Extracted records
***
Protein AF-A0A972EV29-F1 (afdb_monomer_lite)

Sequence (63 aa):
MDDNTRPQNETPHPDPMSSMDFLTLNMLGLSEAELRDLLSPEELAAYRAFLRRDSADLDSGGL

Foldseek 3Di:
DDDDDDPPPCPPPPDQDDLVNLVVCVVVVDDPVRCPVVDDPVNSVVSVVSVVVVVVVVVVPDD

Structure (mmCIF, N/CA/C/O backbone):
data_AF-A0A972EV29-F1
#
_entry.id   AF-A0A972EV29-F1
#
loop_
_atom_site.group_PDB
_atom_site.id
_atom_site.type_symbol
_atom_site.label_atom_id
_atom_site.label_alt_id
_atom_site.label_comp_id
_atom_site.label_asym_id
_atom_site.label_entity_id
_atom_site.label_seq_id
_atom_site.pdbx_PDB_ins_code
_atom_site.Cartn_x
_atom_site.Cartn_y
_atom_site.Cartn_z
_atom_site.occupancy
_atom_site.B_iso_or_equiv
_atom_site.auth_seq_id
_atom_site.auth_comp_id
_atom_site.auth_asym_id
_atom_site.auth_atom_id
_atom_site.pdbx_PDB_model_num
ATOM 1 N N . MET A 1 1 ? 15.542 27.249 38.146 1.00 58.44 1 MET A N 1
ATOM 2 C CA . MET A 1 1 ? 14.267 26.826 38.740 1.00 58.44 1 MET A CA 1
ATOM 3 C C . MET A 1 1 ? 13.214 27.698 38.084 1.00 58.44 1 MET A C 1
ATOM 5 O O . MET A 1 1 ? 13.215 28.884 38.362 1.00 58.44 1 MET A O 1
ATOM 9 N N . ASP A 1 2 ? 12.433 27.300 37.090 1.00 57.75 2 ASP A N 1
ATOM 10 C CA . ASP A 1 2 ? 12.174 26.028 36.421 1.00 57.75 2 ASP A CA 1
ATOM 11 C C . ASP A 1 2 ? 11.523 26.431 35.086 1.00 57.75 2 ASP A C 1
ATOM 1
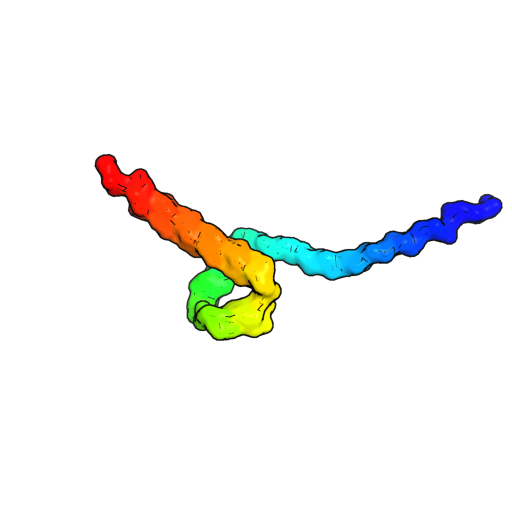3 O O . ASP A 1 2 ? 10.545 27.171 35.105 1.00 57.75 2 ASP A O 1
ATOM 17 N N . ASP A 1 3 ? 12.064 26.012 33.941 1.00 50.59 3 ASP A N 1
ATOM 18 C CA . ASP A 1 3 ? 11.370 26.134 32.649 1.00 50.59 3 ASP A CA 1
ATOM 19 C C . ASP A 1 3 ? 11.276 24.722 32.080 1.00 50.59 3 ASP A C 1
ATOM 21 O O . ASP A 1 3 ? 12.181 24.208 31.425 1.00 50.59 3 ASP A O 1
ATOM 25 N N . ASN A 1 4 ? 10.234 24.024 32.517 1.00 64.69 4 ASN A N 1
ATOM 26 C CA . ASN A 1 4 ? 9.962 22.648 32.150 1.00 64.69 4 ASN A CA 1
ATOM 27 C C . ASN A 1 4 ? 8.474 22.542 31.844 1.00 64.69 4 ASN A C 1
ATOM 29 O O . ASN A 1 4 ? 7.703 22.092 32.680 1.00 64.69 4 ASN A O 1
ATOM 33 N N . THR A 1 5 ? 8.061 23.027 30.671 1.00 58.78 5 THR A N 1
ATOM 34 C CA . THR A 1 5 ? 6.706 22.785 30.152 1.00 58.78 5 THR A CA 1
ATOM 35 C C . THR A 1 5 ? 6.657 23.013 28.645 1.00 58.78 5 THR A C 1
ATOM 37 O O . THR A 1 5 ? 6.199 24.039 28.149 1.00 58.78 5 THR A O 1
ATOM 40 N N . ARG A 1 6 ? 7.076 22.001 27.888 1.00 60.66 6 ARG A N 1
ATOM 41 C CA . ARG A 1 6 ? 6.440 21.711 26.603 1.00 60.66 6 ARG A CA 1
ATOM 42 C C . ARG A 1 6 ? 5.951 20.270 26.670 1.00 60.66 6 ARG A C 1
ATOM 44 O O . ARG A 1 6 ? 6.785 19.374 26.590 1.00 60.66 6 ARG A O 1
ATOM 51 N N . PRO A 1 7 ? 4.641 20.014 26.835 1.00 54.41 7 PRO A N 1
ATOM 52 C CA . PRO A 1 7 ? 4.118 18.713 26.472 1.00 54.41 7 PRO A CA 1
ATOM 53 C C . PRO A 1 7 ? 4.294 18.618 24.956 1.00 54.41 7 PRO A C 1
ATOM 55 O O . PRO A 1 7 ? 3.571 19.257 24.191 1.00 54.41 7 PRO A O 1
ATOM 58 N N . GLN A 1 8 ? 5.338 17.909 24.526 1.00 57.88 8 GLN A N 1
ATOM 59 C CA . GLN A 1 8 ? 5.442 17.415 23.165 1.00 57.88 8 GLN A CA 1
ATOM 60 C C . GLN A 1 8 ? 4.251 16.484 22.986 1.00 57.88 8 GLN A C 1
ATOM 62 O O . GLN A 1 8 ? 4.258 15.323 23.378 1.00 57.88 8 GLN A O 1
ATOM 67 N N . ASN A 1 9 ? 3.166 17.065 22.492 1.00 48.91 9 ASN A N 1
ATOM 68 C CA . ASN A 1 9 ? 1.966 16.377 22.074 1.00 48.91 9 ASN A CA 1
ATOM 69 C C . ASN A 1 9 ? 2.301 15.682 20.746 1.00 48.91 9 ASN A C 1
ATOM 71 O O . ASN A 1 9 ? 1.760 16.024 19.699 1.00 48.91 9 ASN A O 1
ATOM 75 N N . GLU A 1 10 ? 3.284 14.781 20.793 1.00 54.66 10 GLU A N 1
ATOM 76 C CA . GLU A 1 10 ? 3.632 13.852 19.730 1.00 54.66 10 GLU A CA 1
ATOM 77 C C . GLU A 1 10 ? 2.495 12.842 19.694 1.00 54.66 10 GLU A C 1
ATOM 79 O O . GLU A 1 10 ? 2.551 11.763 20.277 1.00 54.66 10 GLU A O 1
ATOM 84 N N . THR A 1 11 ? 1.393 13.238 19.056 1.00 57.44 11 THR A N 1
ATOM 85 C CA . THR A 1 11 ? 0.494 12.263 18.458 1.00 57.44 11 THR A CA 1
ATOM 86 C C . THR A 1 11 ? 1.392 11.336 17.647 1.00 57.44 11 THR A C 1
ATOM 88 O O . THR A 1 11 ? 2.094 11.850 16.772 1.00 57.44 11 THR A O 1
ATOM 91 N N . PRO A 1 12 ? 1.458 10.028 17.955 1.00 51.28 12 PRO A N 1
ATOM 92 C CA . PRO A 1 12 ? 2.237 9.104 17.156 1.00 51.28 12 PRO A CA 1
ATOM 93 C C . PRO A 1 12 ? 1.559 9.079 15.793 1.00 51.28 12 PRO A C 1
ATOM 95 O O . PRO A 1 12 ? 0.559 8.395 15.594 1.00 51.28 12 PRO A O 1
ATOM 98 N N . HIS A 1 13 ? 2.031 9.924 14.881 1.00 52.53 13 HIS A N 1
ATOM 99 C CA . HIS A 1 13 ? 1.739 9.753 13.478 1.00 52.53 13 HIS A CA 1
ATOM 100 C C . HIS A 1 13 ? 2.356 8.398 13.153 1.00 52.53 13 HIS A C 1
ATOM 102 O O . HIS A 1 13 ? 3.567 8.262 13.344 1.00 52.53 13 HIS A O 1
ATOM 108 N N . PRO A 1 14 ? 1.556 7.378 12.796 1.00 59.28 14 PRO A N 1
ATOM 109 C CA . PRO A 1 14 ? 2.134 6.125 12.352 1.00 59.28 14 PRO A CA 1
ATOM 110 C C . PRO A 1 14 ? 3.113 6.469 11.234 1.00 59.28 14 PRO A C 1
ATOM 112 O O . PRO A 1 14 ? 2.774 7.248 10.335 1.00 59.28 14 PRO A O 1
ATOM 115 N N . ASP A 1 15 ? 4.348 5.988 11.365 1.00 67.88 15 ASP A N 1
ATOM 116 C CA . ASP A 1 15 ? 5.358 6.211 10.343 1.00 67.88 15 ASP A CA 1
ATOM 117 C C . ASP A 1 15 ? 4.778 5.784 8.988 1.00 67.88 15 ASP A C 1
ATOM 119 O O . ASP A 1 15 ? 4.129 4.736 8.900 1.00 67.88 15 ASP A O 1
ATOM 123 N N . PRO A 1 16 ? 4.953 6.599 7.936 1.00 71.94 16 PRO A N 1
ATOM 124 C CA . PRO A 1 16 ? 4.417 6.269 6.628 1.00 71.94 16 PRO A CA 1
ATOM 125 C C . PRO A 1 16 ? 4.993 4.929 6.160 1.00 71.94 16 PRO A C 1
ATOM 127 O O . PRO A 1
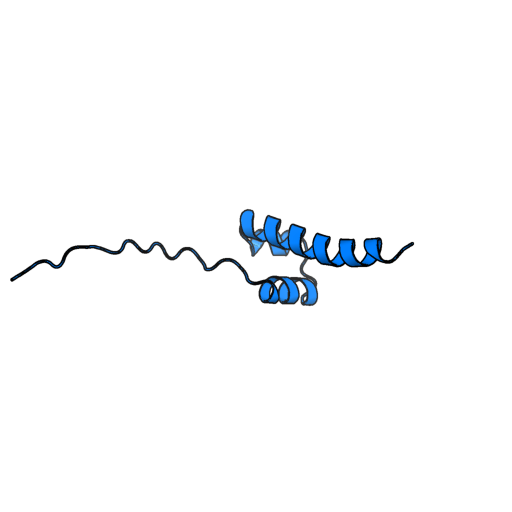 16 ? 6.205 4.717 6.243 1.00 71.94 16 PRO A O 1
ATOM 130 N N . MET A 1 17 ? 4.127 4.047 5.647 1.00 80.62 17 MET A N 1
ATOM 131 C CA . MET A 1 17 ? 4.540 2.742 5.125 1.00 80.62 17 MET A CA 1
ATOM 132 C C . MET A 1 17 ? 5.703 2.875 4.140 1.00 80.62 17 MET A C 1
ATOM 134 O O . MET A 1 17 ? 5.680 3.689 3.209 1.00 80.62 17 MET A O 1
ATOM 138 N N . SER A 1 18 ? 6.717 2.038 4.335 1.00 85.56 18 SER A N 1
ATOM 139 C CA . SER A 1 18 ? 7.874 1.967 3.456 1.00 85.56 18 SER A CA 1
ATOM 140 C C . SER A 1 18 ? 7.538 1.194 2.181 1.00 85.56 18 SER A C 1
ATOM 142 O O . SER A 1 18 ? 6.669 0.322 2.155 1.00 85.56 18 SER A O 1
ATOM 144 N N . SER A 1 19 ? 8.304 1.424 1.113 1.00 82.69 19 SER A N 1
ATOM 145 C CA . SER A 1 19 ? 8.226 0.613 -0.111 1.00 82.69 19 SER A CA 1
ATOM 146 C C . SER A 1 19 ? 8.415 -0.888 0.159 1.00 82.69 19 SER A C 1
ATOM 148 O O . SER A 1 19 ? 7.867 -1.716 -0.564 1.00 82.69 19 SER A O 1
ATOM 150 N N . MET A 1 20 ? 9.172 -1.253 1.201 1.00 87.62 20 MET A N 1
ATOM 151 C CA . MET A 1 20 ? 9.360 -2.651 1.607 1.00 87.62 20 MET A CA 1
ATOM 152 C C . MET A 1 20 ? 8.081 -3.271 2.188 1.00 87.62 20 MET A C 1
ATOM 154 O O . MET A 1 20 ? 7.806 -4.451 1.950 1.00 87.62 20 MET A O 1
ATOM 158 N N . ASP A 1 21 ? 7.268 -2.476 2.883 1.00 89.25 21 ASP A N 1
ATOM 159 C CA . ASP A 1 21 ? 5.977 -2.918 3.411 1.00 89.25 21 ASP A CA 1
ATOM 160 C C . ASP A 1 21 ? 5.005 -3.169 2.256 1.00 89.25 21 ASP A C 1
ATOM 162 O O . ASP A 1 21 ? 4.391 -4.232 2.179 1.00 89.25 21 ASP A O 1
ATOM 166 N N . PHE A 1 22 ? 4.962 -2.262 1.274 1.00 88.88 22 PHE A N 1
ATOM 167 C CA . PHE A 1 22 ? 4.171 -2.456 0.056 1.00 88.88 22 PHE A CA 1
ATOM 168 C C . PHE A 1 22 ? 4.595 -3.699 -0.738 1.00 88.88 22 PHE A C 1
ATOM 170 O O . PHE A 1 22 ? 3.737 -4.467 -1.171 1.00 88.88 22 PHE A O 1
ATOM 177 N N . LEU A 1 23 ? 5.900 -3.956 -0.881 1.00 88.50 23 LEU A N 1
ATOM 178 C CA . LEU A 1 23 ? 6.392 -5.195 -1.495 1.00 88.50 23 LEU A CA 1
ATOM 179 C C . LEU A 1 23 ? 5.915 -6.436 -0.736 1.00 88.50 23 LEU A C 1
ATOM 181 O O . LEU A 1 23 ? 5.490 -7.406 -1.359 1.00 88.50 23 LEU A O 1
ATOM 185 N N . THR A 1 24 ? 5.948 -6.396 0.595 1.00 90.25 24 THR A N 1
ATOM 186 C CA . THR A 1 24 ? 5.500 -7.508 1.442 1.00 90.25 24 THR A CA 1
ATOM 187 C C . THR A 1 24 ? 4.009 -7.785 1.246 1.00 90.25 24 THR A C 1
ATOM 189 O O . THR A 1 24 ? 3.624 -8.935 1.051 1.00 90.25 24 THR A O 1
ATOM 192 N N . LEU A 1 25 ? 3.175 -6.742 1.211 1.00 89.88 25 LEU A N 1
ATOM 193 C CA . LEU A 1 25 ? 1.736 -6.859 0.945 1.00 89.88 25 LEU A CA 1
ATOM 194 C C . LEU A 1 25 ? 1.447 -7.446 -0.442 1.00 89.88 25 LEU A C 1
ATOM 196 O O . LEU A 1 25 ? 0.575 -8.305 -0.580 1.00 89.88 25 LEU A O 1
ATOM 200 N N . ASN A 1 26 ? 2.211 -7.026 -1.453 1.00 87.50 26 ASN A N 1
ATOM 201 C CA . ASN A 1 26 ? 2.093 -7.562 -2.805 1.00 87.50 26 ASN A CA 1
ATOM 202 C C . ASN A 1 26 ? 2.520 -9.040 -2.873 1.00 87.50 26 ASN A C 1
ATOM 204 O O . ASN A 1 26 ? 1.851 -9.842 -3.518 1.00 87.50 26 ASN A O 1
ATOM 208 N N . MET A 1 27 ? 3.590 -9.430 -2.167 1.00 89.44 27 MET A N 1
ATOM 209 C CA . MET A 1 27 ? 4.040 -10.830 -2.091 1.00 89.44 27 MET A CA 1
ATOM 210 C C . MET A 1 27 ? 3.079 -11.731 -1.312 1.00 89.44 27 MET A C 1
ATOM 212 O O . MET A 1 27 ? 2.933 -12.902 -1.655 1.00 89.44 27 MET A O 1
ATOM 216 N N . LEU A 1 28 ? 2.417 -11.195 -0.283 1.00 90.38 28 LEU A N 1
ATOM 217 C CA . LEU A 1 28 ? 1.363 -11.897 0.451 1.00 90.38 28 LEU A CA 1
ATOM 218 C C . LEU A 1 28 ? 0.137 -12.181 -0.430 1.00 90.38
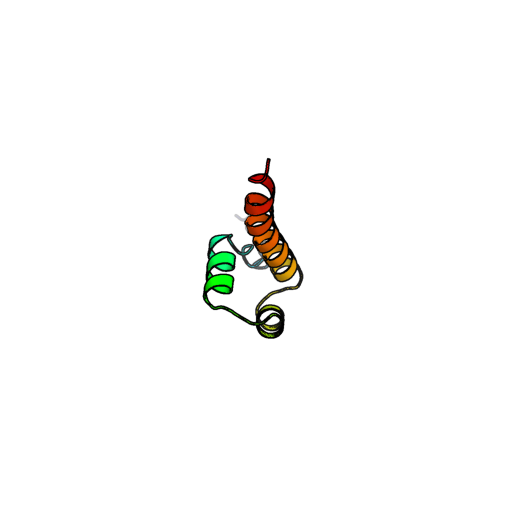 28 LEU A C 1
ATOM 220 O O . LEU A 1 28 ? -0.649 -13.064 -0.096 1.00 90.38 28 LEU A O 1
ATOM 224 N N . GLY A 1 29 ? -0.020 -11.466 -1.549 1.00 88.19 29 GLY A N 1
ATOM 225 C CA . GLY A 1 29 ? -1.132 -11.660 -2.477 1.00 88.19 29 GLY A CA 1
ATOM 226 C C . GLY A 1 29 ? -2.482 -11.281 -1.869 1.00 88.19 29 GLY A C 1
ATOM 227 O O . GLY A 1 29 ? -3.488 -11.911 -2.190 1.00 88.19 29 GLY A O 1
ATOM 228 N N . LEU A 1 30 ? -2.495 -10.285 -0.975 1.00 88.31 30 LEU A N 1
ATOM 229 C CA . LEU A 1 30 ? -3.710 -9.838 -0.296 1.00 88.31 30 LEU A CA 1
ATOM 230 C C . LEU A 1 30 ? -4.728 -9.268 -1.286 1.00 88.31 30 LEU A C 1
ATOM 232 O O . LEU A 1 30 ? -4.392 -8.533 -2.220 1.00 88.31 30 LEU A O 1
ATOM 236 N N . SER A 1 31 ? -5.997 -9.564 -1.032 1.00 88.31 31 SER A N 1
ATOM 237 C CA . SER A 1 31 ? -7.117 -9.039 -1.806 1.00 88.31 31 SER A CA 1
ATOM 238 C C . SER A 1 31 ? -7.320 -7.546 -1.530 1.00 88.31 31 SER A C 1
ATOM 240 O O . SER A 1 31 ? -7.011 -7.049 -0.449 1.00 88.31 31 SER A O 1
ATOM 242 N N . GLU A 1 32 ? -7.949 -6.813 -2.456 1.00 85.56 32 GLU A N 1
ATOM 243 C CA . GLU A 1 32 ? -8.228 -5.382 -2.246 1.00 85.56 32 GLU A CA 1
ATOM 244 C C . GLU A 1 32 ? -9.096 -5.115 -0.999 1.00 85.56 32 GLU A C 1
ATOM 246 O O . GLU A 1 32 ? -8.923 -4.093 -0.340 1.00 85.56 32 GLU A O 1
ATOM 251 N N . ALA A 1 33 ? -10.007 -6.029 -0.652 1.00 89.62 33 ALA A N 1
ATOM 252 C CA . ALA A 1 33 ? -10.802 -5.927 0.571 1.00 89.62 33 ALA A CA 1
ATOM 253 C C . ALA A 1 33 ? -9.930 -6.031 1.834 1.00 89.62 33 ALA A C 1
ATOM 255 O O . ALA A 1 33 ? -10.062 -5.209 2.733 1.00 89.62 33 ALA A O 1
ATOM 256 N N . GLU A 1 34 ? -8.991 -6.980 1.863 1.00 91.19 34 GLU A N 1
ATOM 257 C CA . GLU A 1 34 ? -8.069 -7.181 2.988 1.00 91.19 34 GLU A CA 1
ATOM 258 C C . GLU A 1 34 ? -7.122 -5.988 3.148 1.00 91.19 34 GLU A C 1
ATOM 260 O O . GLU A 1 34 ? -6.866 -5.532 4.257 1.00 91.19 34 GLU A O 1
ATOM 265 N N . LEU A 1 35 ? -6.663 -5.418 2.032 1.00 90.25 35 LEU A N 1
ATOM 266 C CA . LEU A 1 35 ? -5.848 -4.206 2.043 1.00 90.25 35 LEU A CA 1
ATOM 267 C C . LEU A 1 35 ? -6.616 -2.990 2.568 1.00 90.25 35 LEU A C 1
ATOM 269 O O . LEU A 1 35 ? -6.018 -2.150 3.221 1.00 90.25 35 LEU A O 1
ATOM 273 N N . ARG A 1 36 ? -7.923 -2.878 2.308 1.00 8
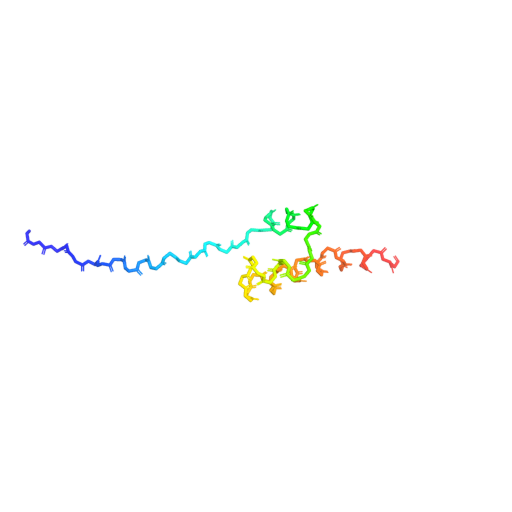9.94 36 ARG A N 1
ATOM 274 C CA . ARG A 1 36 ? -8.756 -1.775 2.826 1.00 89.94 36 ARG A CA 1
ATOM 275 C C . ARG A 1 36 ? -9.053 -1.896 4.316 1.00 89.94 36 ARG A C 1
ATOM 277 O O . ARG A 1 36 ? -9.244 -0.868 4.955 1.00 89.94 36 ARG A O 1
ATOM 284 N N . ASP A 1 37 ? -9.089 -3.118 4.836 1.00 91.50 37 ASP A N 1
ATOM 285 C CA . ASP A 1 37 ? -9.228 -3.368 6.272 1.00 91.50 37 ASP A CA 1
ATOM 286 C C . ASP A 1 37 ? -7.900 -3.162 7.017 1.00 91.50 37 ASP A C 1
ATOM 288 O O . ASP A 1 37 ? -7.906 -2.773 8.184 1.00 91.50 37 ASP A O 1
ATOM 292 N N . LEU A 1 38 ? -6.763 -3.404 6.354 1.00 88.25 38 LEU A N 1
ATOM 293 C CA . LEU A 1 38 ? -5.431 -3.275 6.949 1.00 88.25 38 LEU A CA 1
***
• WHAT NEEDS TO BE DONE: Copy only the lines above from the one containing "ATOM 3 C C ." through the one containing "ATOM 33 N N", both included. Leave out the pictures.

• FINISHED TASK:
ATOM 3 C C . MET A 1 1 ? 13.214 27.698 38.084 1.00 58.44 1 MET A C 1
ATOM 5 O O . MET A 1 1 ? 13.215 28.884 38.362 1.00 58.44 1 MET A O 1
ATOM 9 N N . ASP A 1 2 ? 12.433 27.300 37.090 1.00 57.75 2 ASP A N 1
ATOM 10 C CA . ASP A 1 2 ? 12.174 26.028 36.421 1.00 57.75 2 ASP A CA 1
ATOM 11 C C . ASP A 1 2 ? 11.523 26.431 35.086 1.00 57.75 2 ASP A C 1
ATOM 1
3 O O . ASP A 1 2 ? 10.545 27.171 35.105 1.00 57.75 2 ASP A O 1
ATOM 17 N N . ASP A 1 3 ? 12.064 26.012 33.941 1.00 50.59 3 ASP A N 1
ATOM 18 C CA . ASP A 1 3 ? 11.370 26.134 32.649 1.00 50.59 3 ASP A CA 1
ATOM 19 C C . ASP A 1 3 ? 11.276 24.722 32.080 1.00 50.59 3 ASP A C 1
ATOM 21 O O . ASP A 1 3 ? 12.181 24.208 31.425 1.00 50.59 3 ASP A O 1
ATOM 25 N N . ASN A 1 4 ? 10.234 24.024 32.517 1.00 64.69 4 ASN A N 1
ATOM 26 C CA . ASN A 1 4 ? 9.962 22.648 32.150 1.00 64.69 4 ASN A CA 1
ATOM 27 C C . ASN A 1 4 ? 8.474 22.542 31.844 1.00 64.69 4 ASN A C 1
ATOM 29 O O . ASN A 1 4 ? 7.703 22.092 32.680 1.00 64.69 4 ASN A O 1
ATOM 33 N N . THR A 1 5 ? 8.061 23.027 30.671 1.00 58.78 5 THR A N 1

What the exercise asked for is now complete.